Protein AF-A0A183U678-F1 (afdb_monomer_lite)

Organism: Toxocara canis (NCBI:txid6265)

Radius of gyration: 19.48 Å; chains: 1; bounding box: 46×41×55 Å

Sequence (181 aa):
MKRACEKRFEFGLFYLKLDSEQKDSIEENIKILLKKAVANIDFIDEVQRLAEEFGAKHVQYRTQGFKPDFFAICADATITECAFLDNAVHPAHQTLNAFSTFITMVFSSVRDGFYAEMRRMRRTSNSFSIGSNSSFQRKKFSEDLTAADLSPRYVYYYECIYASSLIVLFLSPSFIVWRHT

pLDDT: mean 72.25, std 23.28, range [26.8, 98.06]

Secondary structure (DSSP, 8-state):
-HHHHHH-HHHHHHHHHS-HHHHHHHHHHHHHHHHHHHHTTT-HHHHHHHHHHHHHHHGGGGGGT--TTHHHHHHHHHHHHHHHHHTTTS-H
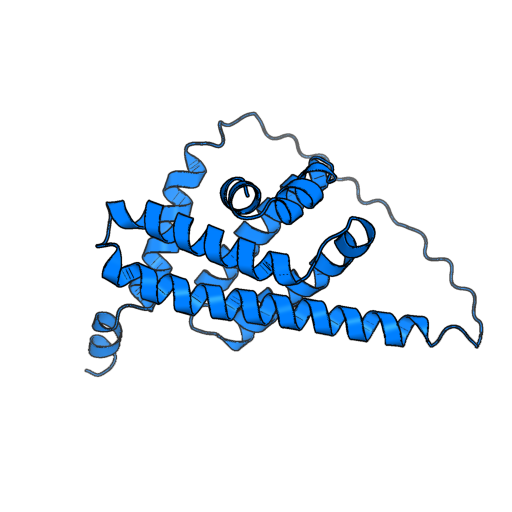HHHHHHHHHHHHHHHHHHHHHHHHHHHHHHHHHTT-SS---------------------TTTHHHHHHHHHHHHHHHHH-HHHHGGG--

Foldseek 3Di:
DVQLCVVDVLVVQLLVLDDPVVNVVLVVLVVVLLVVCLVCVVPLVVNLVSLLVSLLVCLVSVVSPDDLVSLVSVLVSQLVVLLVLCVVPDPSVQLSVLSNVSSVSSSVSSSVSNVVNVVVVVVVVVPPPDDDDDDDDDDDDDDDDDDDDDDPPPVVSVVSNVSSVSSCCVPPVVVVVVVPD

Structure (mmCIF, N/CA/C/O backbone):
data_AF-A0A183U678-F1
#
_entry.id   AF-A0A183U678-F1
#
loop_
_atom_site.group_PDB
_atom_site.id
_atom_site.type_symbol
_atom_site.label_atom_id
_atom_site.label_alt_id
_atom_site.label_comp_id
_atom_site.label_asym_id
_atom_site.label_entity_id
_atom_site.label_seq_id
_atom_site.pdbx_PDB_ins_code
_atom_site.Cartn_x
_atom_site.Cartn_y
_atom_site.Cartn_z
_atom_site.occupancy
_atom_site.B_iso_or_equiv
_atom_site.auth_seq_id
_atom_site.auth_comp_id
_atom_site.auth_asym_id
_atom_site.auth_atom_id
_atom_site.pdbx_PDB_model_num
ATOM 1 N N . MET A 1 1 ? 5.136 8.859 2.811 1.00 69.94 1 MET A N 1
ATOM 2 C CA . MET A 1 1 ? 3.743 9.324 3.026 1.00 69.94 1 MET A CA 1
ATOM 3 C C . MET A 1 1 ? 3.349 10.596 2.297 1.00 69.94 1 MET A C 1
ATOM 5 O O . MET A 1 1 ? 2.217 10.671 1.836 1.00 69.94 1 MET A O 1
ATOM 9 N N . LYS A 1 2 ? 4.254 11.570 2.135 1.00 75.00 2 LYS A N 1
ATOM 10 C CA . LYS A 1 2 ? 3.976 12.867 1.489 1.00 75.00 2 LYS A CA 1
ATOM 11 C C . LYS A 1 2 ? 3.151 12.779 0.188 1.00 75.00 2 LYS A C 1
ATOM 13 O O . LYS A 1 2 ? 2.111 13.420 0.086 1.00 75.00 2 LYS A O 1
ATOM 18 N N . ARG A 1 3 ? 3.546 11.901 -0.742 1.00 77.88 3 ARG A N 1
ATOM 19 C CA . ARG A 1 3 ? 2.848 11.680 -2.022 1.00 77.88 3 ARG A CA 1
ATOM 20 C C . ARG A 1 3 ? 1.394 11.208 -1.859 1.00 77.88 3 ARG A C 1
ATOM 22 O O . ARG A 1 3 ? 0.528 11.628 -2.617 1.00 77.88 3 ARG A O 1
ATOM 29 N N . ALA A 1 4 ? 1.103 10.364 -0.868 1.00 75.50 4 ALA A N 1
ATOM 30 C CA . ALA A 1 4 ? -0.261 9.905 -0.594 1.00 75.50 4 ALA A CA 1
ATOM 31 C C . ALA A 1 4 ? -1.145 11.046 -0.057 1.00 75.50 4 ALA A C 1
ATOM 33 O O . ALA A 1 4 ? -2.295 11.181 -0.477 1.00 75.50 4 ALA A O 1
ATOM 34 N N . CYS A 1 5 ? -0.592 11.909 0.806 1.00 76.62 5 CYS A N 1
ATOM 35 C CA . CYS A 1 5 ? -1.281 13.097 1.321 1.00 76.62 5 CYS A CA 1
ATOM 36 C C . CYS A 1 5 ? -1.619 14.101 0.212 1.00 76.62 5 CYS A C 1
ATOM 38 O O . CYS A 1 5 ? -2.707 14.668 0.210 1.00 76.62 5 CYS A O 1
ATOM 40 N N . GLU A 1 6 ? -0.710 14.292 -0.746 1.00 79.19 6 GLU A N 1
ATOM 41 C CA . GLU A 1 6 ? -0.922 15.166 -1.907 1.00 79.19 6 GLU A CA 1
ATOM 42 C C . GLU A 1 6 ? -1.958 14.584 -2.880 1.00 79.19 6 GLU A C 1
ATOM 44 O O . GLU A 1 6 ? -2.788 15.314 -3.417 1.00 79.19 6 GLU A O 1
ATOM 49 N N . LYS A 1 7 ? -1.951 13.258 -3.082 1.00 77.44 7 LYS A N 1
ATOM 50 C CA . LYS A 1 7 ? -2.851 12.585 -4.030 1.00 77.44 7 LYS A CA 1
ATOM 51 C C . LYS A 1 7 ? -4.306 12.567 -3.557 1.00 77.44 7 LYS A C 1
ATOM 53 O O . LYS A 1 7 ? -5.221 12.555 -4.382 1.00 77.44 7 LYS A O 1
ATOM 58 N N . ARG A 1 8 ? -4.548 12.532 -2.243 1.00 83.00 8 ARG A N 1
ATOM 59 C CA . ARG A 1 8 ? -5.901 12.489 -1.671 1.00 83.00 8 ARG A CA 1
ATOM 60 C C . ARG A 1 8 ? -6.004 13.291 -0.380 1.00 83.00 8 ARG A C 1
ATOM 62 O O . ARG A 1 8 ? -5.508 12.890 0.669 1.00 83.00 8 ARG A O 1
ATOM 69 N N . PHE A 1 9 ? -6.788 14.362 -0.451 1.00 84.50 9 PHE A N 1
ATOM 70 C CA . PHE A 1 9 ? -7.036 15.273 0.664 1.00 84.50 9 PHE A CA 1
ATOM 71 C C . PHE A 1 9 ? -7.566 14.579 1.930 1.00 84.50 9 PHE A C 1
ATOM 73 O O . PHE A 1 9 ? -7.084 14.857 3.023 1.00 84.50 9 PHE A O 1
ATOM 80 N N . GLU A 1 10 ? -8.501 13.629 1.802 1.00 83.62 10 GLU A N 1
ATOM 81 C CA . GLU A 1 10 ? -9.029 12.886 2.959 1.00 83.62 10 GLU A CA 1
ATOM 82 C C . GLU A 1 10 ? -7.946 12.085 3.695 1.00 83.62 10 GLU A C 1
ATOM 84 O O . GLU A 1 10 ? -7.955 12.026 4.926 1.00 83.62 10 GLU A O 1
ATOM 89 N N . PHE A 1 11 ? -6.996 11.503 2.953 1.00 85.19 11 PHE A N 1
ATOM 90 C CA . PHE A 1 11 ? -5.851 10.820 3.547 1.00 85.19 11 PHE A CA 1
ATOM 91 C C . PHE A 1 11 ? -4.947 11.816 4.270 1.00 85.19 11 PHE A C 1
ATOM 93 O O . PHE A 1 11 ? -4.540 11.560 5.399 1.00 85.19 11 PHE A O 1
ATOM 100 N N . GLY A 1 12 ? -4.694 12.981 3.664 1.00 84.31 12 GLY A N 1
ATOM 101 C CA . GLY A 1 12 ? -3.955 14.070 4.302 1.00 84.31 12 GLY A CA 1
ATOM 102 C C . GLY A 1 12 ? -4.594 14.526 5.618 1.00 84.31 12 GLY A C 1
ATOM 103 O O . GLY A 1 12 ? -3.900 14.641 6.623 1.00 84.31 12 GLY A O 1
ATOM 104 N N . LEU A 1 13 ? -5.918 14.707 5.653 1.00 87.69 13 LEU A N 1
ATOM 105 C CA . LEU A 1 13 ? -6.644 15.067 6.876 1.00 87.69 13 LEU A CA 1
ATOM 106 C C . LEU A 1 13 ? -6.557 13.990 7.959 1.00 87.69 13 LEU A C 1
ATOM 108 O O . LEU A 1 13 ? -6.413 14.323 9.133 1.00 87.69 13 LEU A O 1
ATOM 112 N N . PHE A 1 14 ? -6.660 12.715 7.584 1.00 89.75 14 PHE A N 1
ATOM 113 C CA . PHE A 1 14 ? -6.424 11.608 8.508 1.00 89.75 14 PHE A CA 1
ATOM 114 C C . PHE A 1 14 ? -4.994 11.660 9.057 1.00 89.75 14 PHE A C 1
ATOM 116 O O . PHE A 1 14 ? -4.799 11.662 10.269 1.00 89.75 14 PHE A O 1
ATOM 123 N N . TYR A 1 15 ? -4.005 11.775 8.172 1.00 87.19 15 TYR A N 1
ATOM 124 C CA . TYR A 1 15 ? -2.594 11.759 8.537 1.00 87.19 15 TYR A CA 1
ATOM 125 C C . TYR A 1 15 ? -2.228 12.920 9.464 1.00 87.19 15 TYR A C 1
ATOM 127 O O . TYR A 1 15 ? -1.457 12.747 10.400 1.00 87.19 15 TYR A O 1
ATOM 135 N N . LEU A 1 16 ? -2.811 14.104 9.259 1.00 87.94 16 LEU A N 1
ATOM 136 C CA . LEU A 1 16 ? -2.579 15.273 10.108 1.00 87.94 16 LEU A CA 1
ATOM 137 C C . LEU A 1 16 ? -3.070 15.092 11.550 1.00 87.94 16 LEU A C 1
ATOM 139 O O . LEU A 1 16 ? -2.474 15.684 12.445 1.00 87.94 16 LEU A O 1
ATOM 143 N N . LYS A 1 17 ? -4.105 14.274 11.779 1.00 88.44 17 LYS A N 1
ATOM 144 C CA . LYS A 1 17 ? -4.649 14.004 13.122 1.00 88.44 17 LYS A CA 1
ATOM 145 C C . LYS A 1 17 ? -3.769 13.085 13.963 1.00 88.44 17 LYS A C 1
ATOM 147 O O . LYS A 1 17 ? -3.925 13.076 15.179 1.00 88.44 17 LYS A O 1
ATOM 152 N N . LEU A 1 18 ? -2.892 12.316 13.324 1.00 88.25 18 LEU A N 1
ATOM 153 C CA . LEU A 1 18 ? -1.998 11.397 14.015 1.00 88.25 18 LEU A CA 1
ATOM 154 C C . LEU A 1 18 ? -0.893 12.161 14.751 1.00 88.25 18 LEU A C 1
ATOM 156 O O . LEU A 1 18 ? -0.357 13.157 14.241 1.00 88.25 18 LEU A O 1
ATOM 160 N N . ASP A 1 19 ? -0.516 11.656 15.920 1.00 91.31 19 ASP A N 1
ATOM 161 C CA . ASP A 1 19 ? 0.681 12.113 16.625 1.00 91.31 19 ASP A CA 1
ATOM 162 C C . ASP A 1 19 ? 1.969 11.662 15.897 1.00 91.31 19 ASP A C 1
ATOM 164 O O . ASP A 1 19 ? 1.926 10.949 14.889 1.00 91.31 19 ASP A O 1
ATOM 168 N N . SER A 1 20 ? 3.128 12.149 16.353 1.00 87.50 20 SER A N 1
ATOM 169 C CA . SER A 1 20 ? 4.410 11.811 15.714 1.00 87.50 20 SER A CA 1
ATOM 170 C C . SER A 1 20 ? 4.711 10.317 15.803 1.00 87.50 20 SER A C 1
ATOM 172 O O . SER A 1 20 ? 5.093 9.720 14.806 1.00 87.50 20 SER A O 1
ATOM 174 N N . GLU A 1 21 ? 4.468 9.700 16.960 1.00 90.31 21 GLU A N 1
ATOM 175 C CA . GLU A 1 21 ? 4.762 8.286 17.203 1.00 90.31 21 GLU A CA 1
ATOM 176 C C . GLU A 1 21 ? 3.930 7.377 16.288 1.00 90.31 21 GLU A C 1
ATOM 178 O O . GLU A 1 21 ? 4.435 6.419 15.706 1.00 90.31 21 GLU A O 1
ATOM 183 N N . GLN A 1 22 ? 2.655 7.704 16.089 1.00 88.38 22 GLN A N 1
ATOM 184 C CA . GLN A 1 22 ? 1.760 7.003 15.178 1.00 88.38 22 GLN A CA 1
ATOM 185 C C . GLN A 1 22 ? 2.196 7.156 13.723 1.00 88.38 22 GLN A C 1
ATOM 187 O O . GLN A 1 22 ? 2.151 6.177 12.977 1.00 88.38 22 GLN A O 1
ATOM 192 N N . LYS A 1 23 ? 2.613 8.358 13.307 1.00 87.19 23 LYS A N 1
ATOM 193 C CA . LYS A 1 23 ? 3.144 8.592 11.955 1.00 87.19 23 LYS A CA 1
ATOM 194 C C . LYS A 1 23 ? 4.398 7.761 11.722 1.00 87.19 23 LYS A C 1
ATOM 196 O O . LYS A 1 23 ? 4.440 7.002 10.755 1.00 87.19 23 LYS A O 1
---
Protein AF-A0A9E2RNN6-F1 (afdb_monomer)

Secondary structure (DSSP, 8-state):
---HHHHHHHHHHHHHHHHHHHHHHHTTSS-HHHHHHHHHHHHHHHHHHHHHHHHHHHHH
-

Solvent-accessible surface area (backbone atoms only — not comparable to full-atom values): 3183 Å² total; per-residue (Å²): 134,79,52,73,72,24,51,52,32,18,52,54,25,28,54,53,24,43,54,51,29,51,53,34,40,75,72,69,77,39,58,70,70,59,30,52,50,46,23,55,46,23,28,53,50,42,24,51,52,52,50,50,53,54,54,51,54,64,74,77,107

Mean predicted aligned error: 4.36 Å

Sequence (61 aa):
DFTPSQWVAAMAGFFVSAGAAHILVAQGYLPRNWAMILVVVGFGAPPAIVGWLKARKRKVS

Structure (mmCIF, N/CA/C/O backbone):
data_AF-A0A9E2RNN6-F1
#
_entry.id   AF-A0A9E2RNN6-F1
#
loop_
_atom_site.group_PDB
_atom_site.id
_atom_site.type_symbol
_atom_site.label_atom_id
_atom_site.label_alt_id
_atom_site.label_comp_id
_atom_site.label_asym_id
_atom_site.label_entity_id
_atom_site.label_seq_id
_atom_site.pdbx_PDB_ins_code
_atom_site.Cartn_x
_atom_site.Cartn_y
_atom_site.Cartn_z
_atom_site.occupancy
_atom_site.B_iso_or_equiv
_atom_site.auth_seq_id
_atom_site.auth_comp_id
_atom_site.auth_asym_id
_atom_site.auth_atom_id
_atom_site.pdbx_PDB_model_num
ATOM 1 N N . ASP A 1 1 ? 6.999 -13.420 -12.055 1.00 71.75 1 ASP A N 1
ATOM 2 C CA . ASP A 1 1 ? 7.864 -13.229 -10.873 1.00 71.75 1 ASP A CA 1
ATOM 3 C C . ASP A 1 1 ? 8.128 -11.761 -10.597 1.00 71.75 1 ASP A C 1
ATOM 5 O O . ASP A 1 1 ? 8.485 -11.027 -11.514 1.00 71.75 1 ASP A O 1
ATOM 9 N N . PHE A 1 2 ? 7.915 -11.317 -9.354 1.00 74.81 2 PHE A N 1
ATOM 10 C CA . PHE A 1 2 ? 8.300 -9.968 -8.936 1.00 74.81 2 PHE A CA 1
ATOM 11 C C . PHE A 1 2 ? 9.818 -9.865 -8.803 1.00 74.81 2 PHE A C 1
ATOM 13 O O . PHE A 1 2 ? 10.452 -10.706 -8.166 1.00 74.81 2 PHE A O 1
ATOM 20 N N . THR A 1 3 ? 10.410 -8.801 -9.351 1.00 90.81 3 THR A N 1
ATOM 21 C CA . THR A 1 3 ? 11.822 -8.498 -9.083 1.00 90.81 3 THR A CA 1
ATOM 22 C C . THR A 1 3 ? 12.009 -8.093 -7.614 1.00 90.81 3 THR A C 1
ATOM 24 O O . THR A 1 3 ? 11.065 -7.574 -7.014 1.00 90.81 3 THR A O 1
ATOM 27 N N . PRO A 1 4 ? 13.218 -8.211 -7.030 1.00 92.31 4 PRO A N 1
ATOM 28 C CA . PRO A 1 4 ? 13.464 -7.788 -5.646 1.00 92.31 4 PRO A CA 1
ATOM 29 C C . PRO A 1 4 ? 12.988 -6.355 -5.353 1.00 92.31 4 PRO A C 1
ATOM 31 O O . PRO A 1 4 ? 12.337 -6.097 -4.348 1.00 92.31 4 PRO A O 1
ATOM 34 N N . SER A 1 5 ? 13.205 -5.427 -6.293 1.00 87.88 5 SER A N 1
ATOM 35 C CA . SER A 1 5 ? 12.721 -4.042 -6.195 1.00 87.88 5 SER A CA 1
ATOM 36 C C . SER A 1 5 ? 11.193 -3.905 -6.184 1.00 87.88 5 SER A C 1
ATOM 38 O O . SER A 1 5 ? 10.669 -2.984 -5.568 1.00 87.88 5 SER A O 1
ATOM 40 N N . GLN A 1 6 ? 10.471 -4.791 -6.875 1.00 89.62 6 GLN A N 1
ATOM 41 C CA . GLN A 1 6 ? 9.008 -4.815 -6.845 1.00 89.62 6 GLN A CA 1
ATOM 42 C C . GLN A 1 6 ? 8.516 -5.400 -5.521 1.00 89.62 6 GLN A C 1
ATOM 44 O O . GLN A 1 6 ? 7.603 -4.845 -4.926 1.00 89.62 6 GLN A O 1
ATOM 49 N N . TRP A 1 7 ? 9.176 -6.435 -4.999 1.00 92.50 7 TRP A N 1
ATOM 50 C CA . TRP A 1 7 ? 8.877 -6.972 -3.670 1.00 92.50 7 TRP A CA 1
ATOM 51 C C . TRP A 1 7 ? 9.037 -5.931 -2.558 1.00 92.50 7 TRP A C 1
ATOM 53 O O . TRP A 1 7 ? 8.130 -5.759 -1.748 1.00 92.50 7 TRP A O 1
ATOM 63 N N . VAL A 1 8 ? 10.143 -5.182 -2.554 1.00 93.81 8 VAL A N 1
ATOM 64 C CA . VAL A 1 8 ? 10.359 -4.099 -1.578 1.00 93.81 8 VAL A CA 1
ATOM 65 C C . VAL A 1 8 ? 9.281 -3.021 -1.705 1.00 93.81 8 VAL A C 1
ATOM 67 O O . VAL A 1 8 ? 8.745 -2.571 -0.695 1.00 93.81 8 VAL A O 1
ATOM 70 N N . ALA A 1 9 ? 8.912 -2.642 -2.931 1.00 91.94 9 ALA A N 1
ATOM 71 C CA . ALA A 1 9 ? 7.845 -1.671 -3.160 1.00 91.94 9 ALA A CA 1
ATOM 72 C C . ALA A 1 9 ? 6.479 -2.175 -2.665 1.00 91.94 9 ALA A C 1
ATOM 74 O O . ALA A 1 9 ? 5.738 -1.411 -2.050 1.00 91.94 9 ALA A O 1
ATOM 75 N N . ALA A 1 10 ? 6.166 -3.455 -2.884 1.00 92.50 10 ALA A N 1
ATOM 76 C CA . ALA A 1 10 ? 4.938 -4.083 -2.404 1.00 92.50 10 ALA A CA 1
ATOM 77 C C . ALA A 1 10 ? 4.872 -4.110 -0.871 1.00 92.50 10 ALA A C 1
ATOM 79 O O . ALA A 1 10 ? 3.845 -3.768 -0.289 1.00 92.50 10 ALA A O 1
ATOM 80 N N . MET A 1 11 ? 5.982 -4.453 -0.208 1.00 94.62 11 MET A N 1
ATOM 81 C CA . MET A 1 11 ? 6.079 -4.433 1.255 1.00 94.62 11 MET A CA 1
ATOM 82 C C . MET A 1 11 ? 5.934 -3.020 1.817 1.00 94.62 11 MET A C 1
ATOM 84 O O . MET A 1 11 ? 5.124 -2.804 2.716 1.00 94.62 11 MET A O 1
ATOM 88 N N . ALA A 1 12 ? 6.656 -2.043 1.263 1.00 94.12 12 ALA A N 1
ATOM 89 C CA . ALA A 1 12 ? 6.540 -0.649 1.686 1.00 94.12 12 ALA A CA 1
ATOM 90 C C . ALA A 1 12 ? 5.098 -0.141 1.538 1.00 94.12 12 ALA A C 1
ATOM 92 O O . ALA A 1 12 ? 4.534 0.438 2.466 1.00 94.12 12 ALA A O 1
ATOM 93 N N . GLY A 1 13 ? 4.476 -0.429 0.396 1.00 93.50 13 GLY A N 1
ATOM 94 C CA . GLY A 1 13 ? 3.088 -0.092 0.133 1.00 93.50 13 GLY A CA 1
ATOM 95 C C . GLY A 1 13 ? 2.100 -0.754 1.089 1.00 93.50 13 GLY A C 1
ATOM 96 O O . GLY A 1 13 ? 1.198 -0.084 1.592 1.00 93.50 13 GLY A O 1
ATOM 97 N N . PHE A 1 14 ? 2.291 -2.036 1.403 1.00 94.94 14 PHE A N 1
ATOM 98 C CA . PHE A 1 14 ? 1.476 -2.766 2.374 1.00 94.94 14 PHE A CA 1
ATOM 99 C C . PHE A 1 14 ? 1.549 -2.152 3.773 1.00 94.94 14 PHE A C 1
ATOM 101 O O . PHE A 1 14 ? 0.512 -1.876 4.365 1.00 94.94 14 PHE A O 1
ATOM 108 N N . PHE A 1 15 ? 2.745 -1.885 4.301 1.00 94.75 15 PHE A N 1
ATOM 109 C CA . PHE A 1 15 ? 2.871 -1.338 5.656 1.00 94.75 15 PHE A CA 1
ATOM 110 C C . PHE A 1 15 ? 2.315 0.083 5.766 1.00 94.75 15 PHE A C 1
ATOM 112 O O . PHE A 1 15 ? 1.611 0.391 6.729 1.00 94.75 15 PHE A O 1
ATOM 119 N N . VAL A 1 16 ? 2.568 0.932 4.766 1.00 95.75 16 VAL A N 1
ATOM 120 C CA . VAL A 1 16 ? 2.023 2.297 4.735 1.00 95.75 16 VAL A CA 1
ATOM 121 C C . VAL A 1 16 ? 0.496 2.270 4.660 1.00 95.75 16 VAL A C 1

- [THE TASK]: Print exactly the lines of the listing above starting at the line containing "ATOM 135 N N" and ending at the line containing "ATOM 137 C C", both included.

- [TASK ANSWER]:
ATOM 135 N N . LEU A 1 16 ? -2.811 14.104 9.259 1.00 87.94 16 LEU A N 1
ATOM 136 C CA . LEU A 1 16 ? -2.579 15.273 10.108 1.00 87.94 16 LEU A CA 1
ATOM 137 C C . LEU A 1 16 ? -3.070 15.092 11.550 1.00 87.94 16 LEU A C 1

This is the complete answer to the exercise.